## WORK REQUEST
Scan the records for the string "Protein". State how many lines contain it and add nothing.
*** Opening EXTRACTED MATERIAL ***
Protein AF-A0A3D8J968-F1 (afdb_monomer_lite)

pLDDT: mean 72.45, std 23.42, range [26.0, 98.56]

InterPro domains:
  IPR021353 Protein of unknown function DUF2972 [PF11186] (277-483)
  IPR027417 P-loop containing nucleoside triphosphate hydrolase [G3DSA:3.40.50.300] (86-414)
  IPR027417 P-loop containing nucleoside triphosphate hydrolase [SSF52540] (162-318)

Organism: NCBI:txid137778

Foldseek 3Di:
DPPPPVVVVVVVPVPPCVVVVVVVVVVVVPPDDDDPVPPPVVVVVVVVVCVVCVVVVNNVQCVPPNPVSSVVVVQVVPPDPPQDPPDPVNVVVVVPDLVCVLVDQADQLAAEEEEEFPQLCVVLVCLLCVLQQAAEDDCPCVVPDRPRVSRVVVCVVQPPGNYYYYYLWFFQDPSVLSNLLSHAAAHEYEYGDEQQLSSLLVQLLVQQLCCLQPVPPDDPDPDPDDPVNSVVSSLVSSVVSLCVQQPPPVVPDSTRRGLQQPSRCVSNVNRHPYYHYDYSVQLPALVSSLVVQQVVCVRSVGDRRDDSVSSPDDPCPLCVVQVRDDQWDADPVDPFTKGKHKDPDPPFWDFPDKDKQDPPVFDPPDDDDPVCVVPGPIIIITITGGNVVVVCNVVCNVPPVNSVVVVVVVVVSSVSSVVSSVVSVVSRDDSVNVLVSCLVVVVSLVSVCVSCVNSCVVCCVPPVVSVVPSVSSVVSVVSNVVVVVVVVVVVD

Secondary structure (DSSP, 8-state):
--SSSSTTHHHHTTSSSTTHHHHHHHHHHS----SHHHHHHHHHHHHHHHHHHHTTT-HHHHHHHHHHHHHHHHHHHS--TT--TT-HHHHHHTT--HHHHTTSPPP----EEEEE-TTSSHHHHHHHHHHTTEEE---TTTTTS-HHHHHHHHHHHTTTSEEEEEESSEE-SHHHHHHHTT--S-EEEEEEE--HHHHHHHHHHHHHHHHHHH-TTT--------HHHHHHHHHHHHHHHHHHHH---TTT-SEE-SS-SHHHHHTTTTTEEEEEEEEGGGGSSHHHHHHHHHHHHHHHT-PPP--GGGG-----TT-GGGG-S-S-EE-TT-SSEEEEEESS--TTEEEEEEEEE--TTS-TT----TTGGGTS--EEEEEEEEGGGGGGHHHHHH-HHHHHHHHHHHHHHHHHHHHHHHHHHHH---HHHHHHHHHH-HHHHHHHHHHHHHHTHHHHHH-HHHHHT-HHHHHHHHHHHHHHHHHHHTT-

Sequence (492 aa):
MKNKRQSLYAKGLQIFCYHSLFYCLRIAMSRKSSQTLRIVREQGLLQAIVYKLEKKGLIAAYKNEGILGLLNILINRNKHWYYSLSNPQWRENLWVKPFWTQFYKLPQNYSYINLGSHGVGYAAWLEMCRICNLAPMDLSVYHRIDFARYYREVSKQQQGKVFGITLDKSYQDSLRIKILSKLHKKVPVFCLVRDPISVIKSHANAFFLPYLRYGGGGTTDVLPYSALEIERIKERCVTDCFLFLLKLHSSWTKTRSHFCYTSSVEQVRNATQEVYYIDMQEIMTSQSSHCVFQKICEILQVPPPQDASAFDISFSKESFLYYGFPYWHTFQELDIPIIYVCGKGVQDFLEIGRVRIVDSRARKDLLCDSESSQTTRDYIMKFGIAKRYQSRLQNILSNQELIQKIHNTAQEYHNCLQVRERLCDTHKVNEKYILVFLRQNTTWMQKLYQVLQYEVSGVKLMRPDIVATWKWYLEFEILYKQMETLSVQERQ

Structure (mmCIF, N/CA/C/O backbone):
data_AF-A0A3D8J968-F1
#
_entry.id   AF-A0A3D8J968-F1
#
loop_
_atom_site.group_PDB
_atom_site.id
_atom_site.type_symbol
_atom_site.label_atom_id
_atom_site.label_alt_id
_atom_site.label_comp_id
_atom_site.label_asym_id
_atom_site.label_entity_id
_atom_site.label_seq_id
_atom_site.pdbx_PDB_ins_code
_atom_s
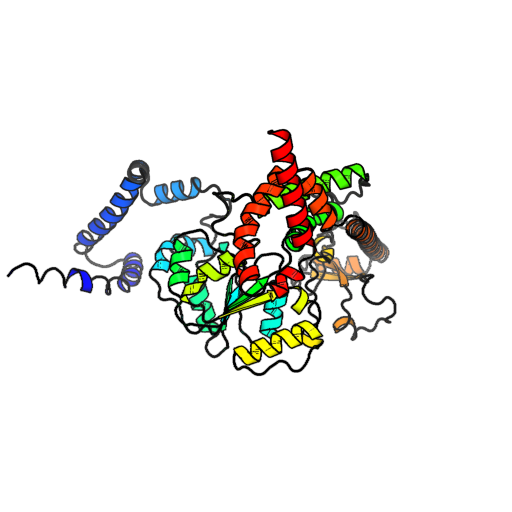ite.Cartn_x
_atom_site.Cartn_y
_atom_site.Cartn_z
_atom_site.occupancy
_atom_site.B_iso_or_equiv
_atom_site.auth_seq_id
_atom_site.auth_comp_id
_atom_site.auth_asym_id
_atom_site.auth_atom_id
_atom_site.pdbx_PDB_model_num
ATOM 1 N N . MET A 1 1 ? -32.702 45.118 34.088 1.00 38.47 1 MET A N 1
ATOM 2 C CA . MET A 1 1 ? -33.280 44.581 32.828 1.00 38.47 1 MET A CA 1
ATOM 3 C C . MET A 1 1 ? -32.748 45.300 31.573 1.00 38.47 1 MET A C 1
ATOM 5 O O . MET A 1 1 ? -33.519 45.884 30.826 1.00 38.47 1 MET A O 1
ATOM 9 N N . LYS A 1 2 ? -31.433 45.247 31.293 1.00 27.59 2 LYS A N 1
ATOM 10 C CA . LYS A 1 2 ? -30.835 45.847 30.072 1.00 27.59 2 LYS A CA 1
ATOM 11 C C . LYS A 1 2 ? -29.782 44.979 29.353 1.00 27.59 2 LYS A C 1
ATOM 13 O O . LYS A 1 2 ? -29.243 45.420 28.354 1.00 27.59 2 LYS A O 1
ATOM 18 N N . ASN A 1 3 ? -29.571 43.718 29.759 1.00 30.64 3 ASN A N 1
ATOM 19 C CA . ASN A 1 3 ? -28.527 42.843 29.183 1.00 30.64 3 ASN A CA 1
ATOM 20 C C . ASN A 1 3 ? -29.036 41.605 28.418 1.00 30.64 3 ASN A C 1
ATOM 22 O O . ASN A 1 3 ? -28.293 40.650 28.225 1.00 30.64 3 ASN A O 1
ATOM 26 N N . LYS A 1 4 ? -30.287 41.601 27.931 1.00 29.72 4 LYS A N 1
ATOM 27 C CA . LYS A 1 4 ? -30.821 40.483 27.116 1.00 29.72 4 LYS A CA 1
ATOM 28 C C . LYS A 1 4 ? -31.160 40.816 25.655 1.00 29.72 4 LYS A C 1
ATOM 30 O O . LYS A 1 4 ? -31.522 39.909 24.918 1.00 29.72 4 LYS A O 1
ATOM 35 N N . ARG A 1 5 ? -30.978 42.062 25.187 1.00 27.28 5 ARG A N 1
ATOM 36 C CA . ARG A 1 5 ? -31.268 42.450 23.783 1.00 27.28 5 ARG A CA 1
ATOM 37 C C . ARG A 1 5 ? -30.051 42.574 22.847 1.00 27.28 5 ARG A C 1
ATOM 39 O O . ARG A 1 5 ? -30.248 42.557 21.640 1.00 27.28 5 ARG A O 1
ATOM 46 N N . GLN A 1 6 ? -28.807 42.584 23.342 1.00 27.59 6 GLN A N 1
ATOM 47 C CA . GLN A 1 6 ? -27.604 42.604 22.475 1.00 27.59 6 GLN A CA 1
ATOM 48 C C . GLN A 1 6 ? -27.119 41.210 22.018 1.00 27.59 6 GLN A C 1
ATOM 50 O O . GLN A 1 6 ? -26.360 41.101 21.061 1.00 27.59 6 GLN A O 1
ATOM 55 N N . SER A 1 7 ? -27.610 40.130 22.635 1.00 30.47 7 SER A N 1
ATOM 56 C CA . SER A 1 7 ? -27.221 38.744 22.309 1.00 30.47 7 SER A CA 1
ATOM 57 C C . SER A 1 7 ? -27.863 38.203 21.015 1.00 30.47 7 SER A C 1
ATOM 59 O O . SER A 1 7 ? -27.319 37.309 20.366 1.00 30.47 7 SER A O 1
ATOM 61 N N . LEU A 1 8 ? -28.993 38.776 20.585 1.00 28.12 8 LEU A N 1
ATOM 62 C CA . LEU A 1 8 ? -29.744 38.302 19.413 1.00 28.12 8 LEU A CA 1
ATOM 63 C C . LEU A 1 8 ? -29.355 39.000 18.096 1.00 28.12 8 LEU A C 1
ATOM 65 O O . LEU A 1 8 ? -29.477 38.388 17.038 1.00 28.12 8 LEU A O 1
ATOM 69 N N . TYR A 1 9 ? -28.770 40.204 18.136 1.00 26.00 9 TYR A N 1
ATOM 70 C CA . TYR A 1 9 ? -28.246 40.871 16.931 1.00 26.00 9 TYR A CA 1
ATOM 71 C C . TYR A 1 9 ? -26.890 40.306 16.462 1.00 26.00 9 TYR A C 1
ATOM 73 O O . TYR A 1 9 ? -26.612 40.289 15.264 1.00 26.00 9 TYR A O 1
ATOM 81 N N . ALA A 1 10 ? -26.076 39.755 17.372 1.00 27.77 10 ALA A N 1
ATOM 82 C CA . ALA A 1 10 ? -24.787 39.139 17.031 1.00 27.77 10 ALA A CA 1
ATOM 83 C C . ALA A 1 10 ? -24.917 37.733 16.409 1.00 27.77 10 ALA A C 1
ATOM 85 O O . ALA A 1 10 ? -24.022 37.289 15.693 1.00 27.77 10 ALA A O 1
ATOM 86 N N . LYS A 1 11 ? -26.041 37.038 16.638 1.00 29.64 11 LYS A N 1
ATOM 87 C CA . LYS A 1 11 ? -26.312 35.710 16.055 1.00 29.64 11 LYS A CA 1
ATOM 88 C C . LYS A 1 11 ? -27.101 35.759 14.739 1.00 29.64 11 LYS A C 1
ATOM 90 O O . LYS A 1 11 ? -27.049 34.796 13.982 1.00 29.64 11 LYS A O 1
ATOM 95 N N . GLY A 1 12 ? -27.761 36.877 14.424 1.00 28.75 12 GLY A N 1
ATOM 96 C CA . GLY A 1 12 ? -28.521 37.057 13.178 1.00 28.75 12 GLY A CA 1
ATOM 97 C C . GLY A 1 12 ? -27.705 37.543 11.970 1.00 28.75 12 GLY A C 1
ATOM 98 O O . GLY A 1 12 ? -28.074 37.266 10.833 1.00 28.75 12 GLY A O 1
ATOM 99 N N . LEU A 1 13 ? -26.564 38.215 12.179 1.00 26.89 13 LEU A N 1
ATOM 100 C CA . LEU A 1 13 ? -25.758 38.792 11.086 1.00 26.89 13 LEU A CA 1
ATOM 101 C C . LEU A 1 13 ? -24.688 37.856 10.496 1.00 26.89 13 LEU A C 1
ATOM 103 O O . LEU A 1 13 ? -24.077 38.185 9.481 1.00 26.89 13 LEU A O 1
ATOM 107 N N . GLN A 1 14 ? -24.486 36.666 11.066 1.00 30.45 14 GLN A N 1
ATOM 108 C CA . GLN A 1 14 ? -23.544 35.676 10.523 1.00 30.45 14 GLN A CA 1
ATOM 109 C C . GLN A 1 14 ? -24.105 34.852 9.357 1.00 30.45 14 GLN A C 1
ATOM 111 O O . GLN A 1 14 ? -23.341 34.183 8.663 1.00 30.45 14 GLN A O 1
ATOM 116 N N . ILE A 1 15 ? -25.414 34.919 9.111 1.00 31.33 15 ILE A N 1
ATOM 117 C CA . ILE A 1 15 ? -26.082 34.100 8.091 1.00 31.33 15 ILE A CA 1
ATOM 118 C C . ILE A 1 15 ? -26.304 34.878 6.780 1.00 31.33 15 ILE A C 1
ATOM 120 O O . ILE A 1 15 ? -26.409 34.266 5.723 1.00 31.33 15 ILE A O 1
ATOM 124 N N . PHE A 1 16 ? -26.255 36.216 6.792 1.00 27.56 16 PHE A N 1
ATOM 125 C CA . PHE A 1 16 ? -26.675 37.028 5.637 1.00 27.56 16 PHE A CA 1
ATOM 126 C C . PHE A 1 16 ? -25.561 37.695 4.808 1.00 27.56 16 PHE A C 1
ATOM 128 O O . PHE A 1 16 ? -25.855 38.384 3.835 1.00 27.56 16 PHE A O 1
ATOM 135 N N . CYS A 1 17 ? -24.279 37.482 5.119 1.00 32.31 17 CYS A N 1
ATOM 136 C CA . CYS A 1 17 ? -23.187 38.146 4.383 1.00 32.31 17 CYS A CA 1
ATOM 137 C C . CYS A 1 17 ? -22.592 37.342 3.214 1.00 32.31 17 CYS A C 1
ATOM 139 O O . CYS A 1 17 ? -21.747 37.865 2.489 1.00 32.31 17 CYS A O 1
ATOM 141 N N . TYR A 1 18 ? -23.027 36.102 2.979 1.00 41.50 18 TYR A N 1
ATOM 142 C CA . TYR A 1 18 ? -22.335 35.217 2.031 1.00 41.50 18 TYR A CA 1
ATOM 143 C C . TYR A 1 18 ? -22.910 35.199 0.609 1.00 41.50 18 TYR A C 1
ATOM 145 O O . TYR A 1 18 ? -22.201 34.805 -0.311 1.00 41.50 18 TYR A O 1
ATOM 153 N N . HIS A 1 19 ? -24.119 35.726 0.386 1.00 31.11 19 HIS A N 1
ATOM 154 C CA . HIS A 1 19 ? -24.546 36.130 -0.965 1.00 31.11 19 HIS A CA 1
ATOM 155 C C . HIS A 1 19 ? -23.939 37.483 -1.387 1.00 31.11 19 HIS A C 1
ATOM 157 O O . HIS A 1 19 ? -23.742 37.749 -2.572 1.00 31.11 19 HIS A O 1
ATOM 163 N N . SER A 1 20 ? -23.545 38.311 -0.416 1.00 32.88 20 SER A N 1
ATOM 164 C CA . SER A 1 20 ? -23.055 39.673 -0.648 1.00 32.88 20 SER A CA 1
ATOM 165 C C . SER A 1 20 ? -21.613 39.733 -1.157 1.00 32.88 20 SER A C 1
ATOM 167 O O . SER A 1 20 ? -21.275 40.677 -1.858 1.00 32.88 20 SER A O 1
ATOM 169 N N . LEU A 1 21 ? -20.764 38.732 -0.883 1.00 37.16 21 LEU A N 1
ATOM 170 C CA . LEU A 1 21 ? -19.394 38.688 -1.425 1.00 37.16 21 LEU A CA 1
ATOM 171 C C . LEU A 1 21 ? -19.399 38.513 -2.958 1.00 37.16 21 LEU A C 1
ATOM 173 O O . LEU A 1 21 ? -18.604 39.139 -3.656 1.00 37.16 21 LEU A O 1
ATOM 177 N N . PHE A 1 22 ? -20.343 37.721 -3.481 1.00 36.16 22 PHE A N 1
ATOM 178 C CA . PHE A 1 22 ? -20.527 37.511 -4.920 1.00 36.16 22 PHE A CA 1
ATOM 179 C C . PHE A 1 22 ? -21.146 38.748 -5.595 1.00 36.16 22 PHE A C 1
ATOM 181 O O . PHE A 1 22 ? -20.714 39.136 -6.678 1.00 36.16 22 PHE A O 1
ATOM 188 N N . TYR A 1 23 ? -22.097 39.419 -4.925 1.00 31.67 23 TYR A N 1
ATOM 189 C CA . TYR A 1 23 ? -22.722 40.656 -5.413 1.00 31.67 23 TYR A CA 1
ATOM 190 C C . TYR A 1 23 ? -21.753 41.853 -5.375 1.00 31.67 23 TYR A C 1
ATOM 192 O O . TYR A 1 23 ? -21.686 42.620 -6.328 1.00 31.67 23 TYR A O 1
ATOM 200 N N . CYS A 1 24 ? -20.922 41.978 -4.333 1.00 32.84 24 CYS A N 1
ATOM 201 C CA . CYS A 1 24 ? -19.941 43.058 -4.207 1.00 32.84 24 CYS A CA 1
ATOM 202 C C . CYS A 1 24 ? -18.731 42.894 -5.136 1.00 32.84 24 CYS A C 1
ATOM 204 O O . CYS A 1 24 ? -18.230 43.905 -5.612 1.00 32.84 24 CYS A O 1
ATOM 206 N N . LEU A 1 25 ? -18.281 41.672 -5.455 1.00 36.16 25 LEU A N 1
ATOM 207 C CA . LEU A 1 25 ? -17.240 41.459 -6.475 1.00 36.16 25 LEU A CA 1
ATOM 208 C C . LEU A 1 25 ? -17.773 41.683 -7.902 1.00 36.16 25 LEU A C 1
ATOM 210 O O . LEU A 1 25 ? -17.050 42.226 -8.734 1.00 36.16 25 LEU A O 1
ATOM 214 N N . ARG A 1 26 ? -19.050 41.364 -8.176 1.00 32.72 26 ARG A N 1
ATOM 215 C CA . ARG A 1 26 ? -19.718 41.750 -9.436 1.00 32.72 26 ARG A CA 1
ATOM 216 C C . ARG A 1 26 ? -19.901 43.268 -9.551 1.00 32.72 26 ARG A C 1
ATOM 218 O O . ARG A 1 26 ? -19.601 43.818 -10.603 1.00 32.72 26 ARG A O 1
ATOM 225 N N . ILE A 1 27 ? -20.311 43.944 -8.474 1.00 32.09 27 ILE A N 1
ATOM 226 C CA . ILE A 1 27 ? -20.467 45.410 -8.434 1.00 32.09 27 ILE A CA 1
ATOM 227 C C . ILE A 1 27 ? -19.116 46.136 -8.437 1.00 32.09 27 ILE A C 1
ATOM 229 O O . ILE A 1 27 ? -18.998 47.193 -9.040 1.00 32.09 27 ILE A O 1
ATOM 233 N N . ALA A 1 28 ? -18.059 45.575 -7.847 1.00 34.12 28 ALA A N 1
ATOM 234 C CA . ALA A 1 28 ? -16.713 46.144 -7.946 1.00 34.12 28 ALA A CA 1
ATOM 235 C C . ALA A 1 28 ? -16.163 46.096 -9.385 1.00 34.12 28 ALA A C 1
ATOM 237 O O . ALA A 1 28 ? -15.352 46.943 -9.754 1.00 34.12 28 ALA A O 1
ATOM 238 N N . MET A 1 29 ? -16.634 45.147 -10.204 1.00 33.72 29 MET A N 1
ATOM 239 C CA . MET A 1 29 ? -16.326 45.072 -11.636 1.00 33.72 29 MET A CA 1
ATOM 240 C C . MET A 1 29 ? -17.313 45.853 -12.524 1.00 33.72 29 MET A C 1
ATOM 242 O O . MET A 1 29 ? -16.966 46.177 -13.657 1.00 33.72 29 MET A O 1
ATOM 246 N N . SER A 1 30 ? -18.501 46.228 -12.033 1.00 31.44 30 SER A N 1
ATOM 247 C CA . SER A 1 30 ? -19.434 47.113 -12.743 1.00 31.44 30 SER A CA 1
ATOM 248 C C . SER A 1 30 ? -19.438 48.512 -12.121 1.00 31.44 30 SER A C 1
ATOM 250 O O . SER A 1 30 ? -20.031 48.739 -11.069 1.00 31.44 30 SER A O 1
ATOM 252 N N . ARG A 1 31 ? -18.801 49.486 -12.778 1.00 35.31 31 ARG A N 1
ATOM 253 C CA . ARG A 1 31 ? -18.807 50.903 -12.369 1.00 35.31 31 ARG A CA 1
ATOM 254 C C . ARG A 1 31 ? -20.242 51.425 -12.176 1.00 35.31 31 ARG A C 1
ATOM 256 O O . ARG A 1 31 ? -20.847 51.830 -13.161 1.00 35.31 31 ARG A O 1
ATOM 263 N N . LYS A 1 32 ? -20.765 51.426 -10.941 1.00 42.03 32 LYS A N 1
ATOM 264 C CA . LYS A 1 32 ? -21.787 52.347 -10.381 1.00 42.03 32 LYS A CA 1
ATOM 265 C C . LYS A 1 32 ? -22.357 51.787 -9.066 1.00 42.03 32 LYS A C 1
ATOM 267 O O . LYS A 1 32 ? -23.177 50.884 -9.111 1.00 42.03 32 LYS A O 1
ATOM 272 N N . SER A 1 33 ? -21.974 52.370 -7.921 1.00 30.95 33 SER A N 1
ATOM 273 C CA . SER A 1 33 ? -22.911 52.801 -6.855 1.00 30.95 33 SER A CA 1
ATOM 274 C C . SER A 1 33 ? -22.193 53.281 -5.575 1.00 30.95 33 SER A C 1
ATOM 276 O O . SER A 1 33 ? -21.402 52.538 -5.002 1.00 30.95 33 SER A O 1
ATOM 278 N N . SER A 1 34 ? -22.548 54.504 -5.147 1.00 35.16 34 SER A N 1
ATOM 279 C CA . SER A 1 34 ? -22.581 55.122 -3.798 1.00 35.16 34 SER A CA 1
ATOM 280 C C . SER A 1 34 ? -21.448 54.871 -2.771 1.00 35.16 34 SER A C 1
ATOM 282 O O . SER A 1 34 ? -21.260 53.776 -2.247 1.00 35.16 34 SER A O 1
ATOM 284 N N . GLN A 1 35 ? -20.750 55.959 -2.412 1.00 31.30 35 GLN A N 1
ATOM 285 C CA . GLN A 1 35 ? -19.537 56.042 -1.577 1.00 31.30 35 GLN A CA 1
ATOM 286 C C . GLN A 1 35 ? -19.729 55.768 -0.070 1.00 31.30 35 GLN A C 1
ATOM 288 O O . GLN A 1 35 ? -18.771 55.393 0.603 1.00 31.30 35 GLN A O 1
ATOM 293 N N . THR A 1 36 ? -20.934 55.910 0.485 1.00 27.80 36 THR A N 1
ATOM 294 C CA . THR A 1 36 ? -21.107 56.019 1.951 1.00 27.80 36 THR A CA 1
ATOM 295 C C . THR A 1 36 ? -21.223 54.664 2.672 1.00 27.80 36 THR A C 1
ATOM 297 O O . THR A 1 36 ? -20.820 54.533 3.824 1.00 27.80 36 THR A O 1
ATOM 300 N N . LEU A 1 37 ? -21.674 53.604 1.986 1.00 27.39 37 LEU A N 1
ATOM 301 C CA . LEU A 1 37 ? -21.745 52.227 2.526 1.00 27.39 37 LEU A CA 1
ATOM 302 C C . LEU A 1 37 ? -20.397 51.477 2.491 1.00 27.39 37 LEU A C 1
ATOM 304 O O . LEU A 1 37 ? -20.265 50.402 3.081 1.00 27.39 37 LEU A O 1
ATOM 308 N N . ARG A 1 38 ? -19.402 52.052 1.805 1.00 32.06 38 ARG A N 1
ATOM 309 C CA . ARG A 1 38 ? -18.073 51.476 1.550 1.00 32.06 38 ARG A CA 1
ATOM 310 C C . ARG A 1 38 ? -17.163 51.539 2.787 1.00 32.06 38 ARG A C 1
ATOM 312 O O . ARG A 1 38 ? -16.486 50.571 3.110 1.00 32.06 38 ARG A O 1
ATOM 319 N N . ILE A 1 39 ? -17.240 52.635 3.543 1.00 30.75 39 ILE A N 1
ATOM 320 C CA . ILE A 1 39 ? -16.253 52.990 4.578 1.00 30.75 39 ILE A CA 1
ATOM 321 C C . ILE A 1 39 ? -16.448 52.198 5.888 1.00 30.75 39 ILE A C 1
ATOM 323 O O . ILE A 1 39 ? -15.477 51.748 6.492 1.00 30.75 39 ILE A O 1
ATOM 327 N N . VAL A 1 40 ? -17.693 51.938 6.309 1.00 28.61 40 VAL A N 1
ATOM 328 C CA . VAL A 1 40 ? -17.984 51.278 7.605 1.00 28.61 40 VAL A CA 1
ATOM 329 C C . VAL A 1 40 ? -17.726 49.758 7.569 1.00 28.61 40 VAL A C 1
ATOM 331 O O . VAL A 1 40 ? -17.382 49.155 8.584 1.00 28.61 40 VAL A O 1
ATOM 334 N N . ARG A 1 41 ? -17.843 49.115 6.395 1.00 33.06 41 ARG A N 1
ATOM 335 C CA . ARG A 1 41 ? -17.615 47.663 6.217 1.00 33.06 41 ARG A CA 1
ATOM 336 C C . ARG A 1 41 ? -16.154 47.299 5.939 1.00 33.06 41 ARG A C 1
ATOM 338 O O . ARG A 1 41 ? -15.730 46.206 6.312 1.00 33.06 41 ARG A O 1
ATOM 345 N N . GLU A 1 42 ? -15.380 48.203 5.340 1.00 36.38 42 GLU A N 1
ATOM 346 C CA . GLU A 1 42 ? -13.942 48.012 5.111 1.00 36.38 42 GLU A CA 1
ATOM 347 C C . GLU A 1 42 ? -13.143 48.059 6.426 1.00 36.38 42 GLU A C 1
ATOM 349 O O . GLU A 1 42 ? -12.231 47.253 6.604 1.00 36.38 42 GLU A O 1
ATOM 354 N N . GLN A 1 43 ? -13.532 48.901 7.394 1.00 33.44 43 GLN A N 1
ATOM 355 C CA . GLN A 1 43 ? -12.811 49.054 8.668 1.00 33.44 43 GLN A CA 1
ATOM 356 C C . GLN A 1 43 ? -12.848 47.802 9.564 1.00 33.44 43 GLN A C 1
ATOM 358 O O . GLN A 1 43 ? -11.814 47.415 10.108 1.00 33.44 43 GLN A O 1
ATOM 363 N N . GLY A 1 44 ? -13.991 47.113 9.674 1.00 37.16 44 GLY A N 1
ATOM 364 C CA . GLY A 1 44 ? -14.095 45.879 10.471 1.00 37.16 44 GLY A CA 1
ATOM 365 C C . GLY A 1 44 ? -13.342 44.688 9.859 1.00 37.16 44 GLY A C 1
*** Closing EXTRACTED MATERIAL ***
## WRITTEN RESPONSE
2